The reporter’s eyes widened even further as he saw the blade. From beneath the tape he gave a muffled scream.
“Ouch,” Henry said as Fox dabbed his split lip with a wad of cotton wool soaked in antiseptic. She looked at him like he was being a baby and continued to clean the cut.
“You have a real way with people, Ward,” she said. “Is there anyone at Malcorp who doesn’t want to punch you out?”
Henry clenched his jaw and said nothing. He might have reminded the girl that it was because of her and Christian that everyone wanted to punch him out in the first place. He was sitting in the room above the cafe, having run all the way from Malcorp High. To his surprise, Hank the guard hadn’t given him any trouble when he had passed through the main gate in the middle of a Monday morning, but that didn’t mean his movements wouldn’t be reported back.

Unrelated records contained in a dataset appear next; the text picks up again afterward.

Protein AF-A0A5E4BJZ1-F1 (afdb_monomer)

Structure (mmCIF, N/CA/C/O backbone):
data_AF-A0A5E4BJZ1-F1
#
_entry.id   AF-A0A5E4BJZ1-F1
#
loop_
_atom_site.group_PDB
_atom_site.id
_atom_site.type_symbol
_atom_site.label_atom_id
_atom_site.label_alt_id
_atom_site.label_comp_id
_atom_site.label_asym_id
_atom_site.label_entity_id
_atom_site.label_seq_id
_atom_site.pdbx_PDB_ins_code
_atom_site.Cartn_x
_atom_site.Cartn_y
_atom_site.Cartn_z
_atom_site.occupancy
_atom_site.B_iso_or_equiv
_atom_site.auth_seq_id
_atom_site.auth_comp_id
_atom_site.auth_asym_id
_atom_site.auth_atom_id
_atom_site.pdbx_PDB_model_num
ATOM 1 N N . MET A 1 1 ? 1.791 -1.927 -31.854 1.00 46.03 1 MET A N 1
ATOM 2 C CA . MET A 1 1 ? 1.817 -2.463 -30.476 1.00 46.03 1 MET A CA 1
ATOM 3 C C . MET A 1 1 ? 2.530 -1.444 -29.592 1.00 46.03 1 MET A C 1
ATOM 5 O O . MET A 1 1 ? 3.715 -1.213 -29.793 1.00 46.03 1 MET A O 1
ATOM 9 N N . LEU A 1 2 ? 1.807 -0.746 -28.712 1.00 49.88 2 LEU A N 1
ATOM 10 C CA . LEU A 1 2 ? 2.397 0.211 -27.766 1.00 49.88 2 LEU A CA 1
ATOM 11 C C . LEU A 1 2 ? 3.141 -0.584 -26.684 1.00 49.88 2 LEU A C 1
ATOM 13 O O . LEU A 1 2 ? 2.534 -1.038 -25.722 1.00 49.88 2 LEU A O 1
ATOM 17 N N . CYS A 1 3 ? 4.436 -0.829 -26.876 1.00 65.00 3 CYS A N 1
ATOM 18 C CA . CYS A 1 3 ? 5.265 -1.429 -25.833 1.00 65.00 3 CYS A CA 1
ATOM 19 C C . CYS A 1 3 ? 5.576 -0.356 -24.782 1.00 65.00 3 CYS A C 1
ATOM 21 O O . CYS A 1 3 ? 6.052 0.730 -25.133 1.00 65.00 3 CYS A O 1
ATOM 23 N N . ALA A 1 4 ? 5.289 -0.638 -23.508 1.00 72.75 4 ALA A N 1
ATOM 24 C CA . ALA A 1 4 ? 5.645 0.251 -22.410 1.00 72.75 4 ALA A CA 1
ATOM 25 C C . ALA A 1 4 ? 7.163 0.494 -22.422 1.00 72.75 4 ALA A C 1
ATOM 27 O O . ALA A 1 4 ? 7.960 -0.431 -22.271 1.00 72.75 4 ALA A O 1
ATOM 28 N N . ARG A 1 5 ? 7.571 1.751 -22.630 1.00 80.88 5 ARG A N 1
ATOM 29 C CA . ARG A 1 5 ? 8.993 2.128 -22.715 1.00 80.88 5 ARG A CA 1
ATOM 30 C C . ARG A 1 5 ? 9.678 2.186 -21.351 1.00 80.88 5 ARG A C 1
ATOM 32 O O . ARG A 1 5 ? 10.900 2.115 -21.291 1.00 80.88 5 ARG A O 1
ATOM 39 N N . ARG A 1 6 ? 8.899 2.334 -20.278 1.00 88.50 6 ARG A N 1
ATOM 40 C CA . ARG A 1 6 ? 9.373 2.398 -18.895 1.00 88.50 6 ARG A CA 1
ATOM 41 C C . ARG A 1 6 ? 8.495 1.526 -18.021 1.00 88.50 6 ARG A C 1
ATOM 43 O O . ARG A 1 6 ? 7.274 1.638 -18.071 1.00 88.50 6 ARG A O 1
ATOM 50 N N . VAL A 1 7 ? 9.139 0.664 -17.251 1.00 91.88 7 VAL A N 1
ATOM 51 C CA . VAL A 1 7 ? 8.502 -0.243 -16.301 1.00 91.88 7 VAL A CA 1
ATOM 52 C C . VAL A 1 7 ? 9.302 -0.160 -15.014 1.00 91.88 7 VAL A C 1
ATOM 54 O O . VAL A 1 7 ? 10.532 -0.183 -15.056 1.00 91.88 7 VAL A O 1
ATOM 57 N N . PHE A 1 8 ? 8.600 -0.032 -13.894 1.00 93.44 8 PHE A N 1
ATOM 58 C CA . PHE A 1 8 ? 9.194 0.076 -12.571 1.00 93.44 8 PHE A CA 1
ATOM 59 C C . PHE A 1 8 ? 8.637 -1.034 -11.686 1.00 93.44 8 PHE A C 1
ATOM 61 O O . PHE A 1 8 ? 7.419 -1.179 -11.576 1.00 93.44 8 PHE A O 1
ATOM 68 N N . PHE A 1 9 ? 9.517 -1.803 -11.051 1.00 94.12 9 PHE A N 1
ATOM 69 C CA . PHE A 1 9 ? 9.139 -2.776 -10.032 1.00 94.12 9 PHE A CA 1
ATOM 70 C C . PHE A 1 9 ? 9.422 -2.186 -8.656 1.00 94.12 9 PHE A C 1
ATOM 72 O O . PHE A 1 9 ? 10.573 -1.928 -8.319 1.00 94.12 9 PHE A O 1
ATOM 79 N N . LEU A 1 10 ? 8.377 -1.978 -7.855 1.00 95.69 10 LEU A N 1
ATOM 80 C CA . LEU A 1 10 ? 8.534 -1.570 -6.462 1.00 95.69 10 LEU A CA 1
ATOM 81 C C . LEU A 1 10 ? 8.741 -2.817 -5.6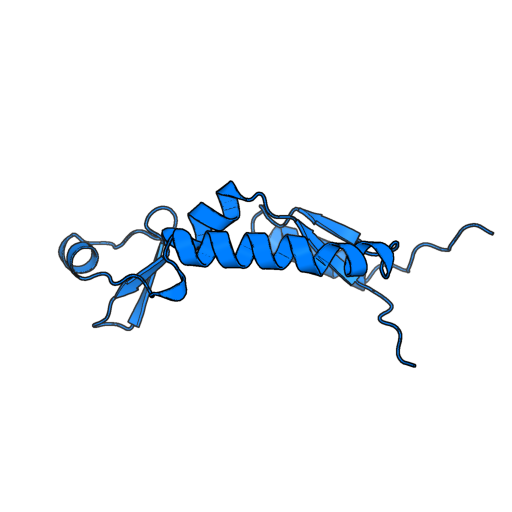10 1.00 95.69 10 LEU A C 1
ATOM 83 O O . LEU A 1 10 ? 7.815 -3.606 -5.421 1.00 95.69 10 LEU A O 1
ATOM 87 N N . ASN A 1 11 ? 9.959 -3.000 -5.117 1.00 94.62 11 ASN A N 1
ATOM 88 C CA . ASN A 1 11 ? 10.288 -4.107 -4.239 1.00 94.62 11 ASN A CA 1
ATOM 89 C C . ASN A 1 11 ? 10.083 -3.689 -2.785 1.00 94.62 11 ASN A C 1
ATOM 91 O O . ASN A 1 11 ? 10.695 -2.728 -2.326 1.00 94.62 11 ASN A O 1
ATOM 95 N N . VAL A 1 12 ? 9.229 -4.412 -2.069 1.00 96.25 12 VAL A N 1
ATOM 96 C CA . VAL A 1 12 ? 8.962 -4.196 -0.645 1.00 96.25 12 VAL A CA 1
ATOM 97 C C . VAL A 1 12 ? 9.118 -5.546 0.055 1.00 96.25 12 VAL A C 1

As Fox continued to clean the cut, his gaze fell upon an easel in the corner. An oil painting was in progress – it was of Newton’s main street. Shoppers with thin, distorted bodies were walking along it. The odd thing was they all seemed to be peering directly out of the picture. Somehow, it reminded Henry of the way all the kids had stared at him in the playground.
“I just started it the other day,” Fox said. For once there was a note of shyness in her voice. “I probably won’t finish it…”
“You should,” Henry said as she closed the lid on her first-aid box and returned it to the kitchen. “I like it.”
“What happened on Saturday night, Ward?” she asked. “I was worried about you… Both of you. Christian was supposed to give me a call after the operation but I didn’t hear anything. I’ve been trying to text that reporter, but he’s not answering either.”
Henry took a deep breath and walked over to the front window. The street outside was as quiet as ever.
He said, “We got inside, but the guards caught up with us.”
“What did you find in the centre?” Fox asked, unable to keep the excitement from her voice.
He related the story of how he’d been chased from the centre and then taken back by Mallory and his mom. He told her about the kid who’d apparently been in a motorcycle crash. How despite his promise to keep things quiet, Mallory had turned the high school against him. He even told her about the “sea cucumbers”.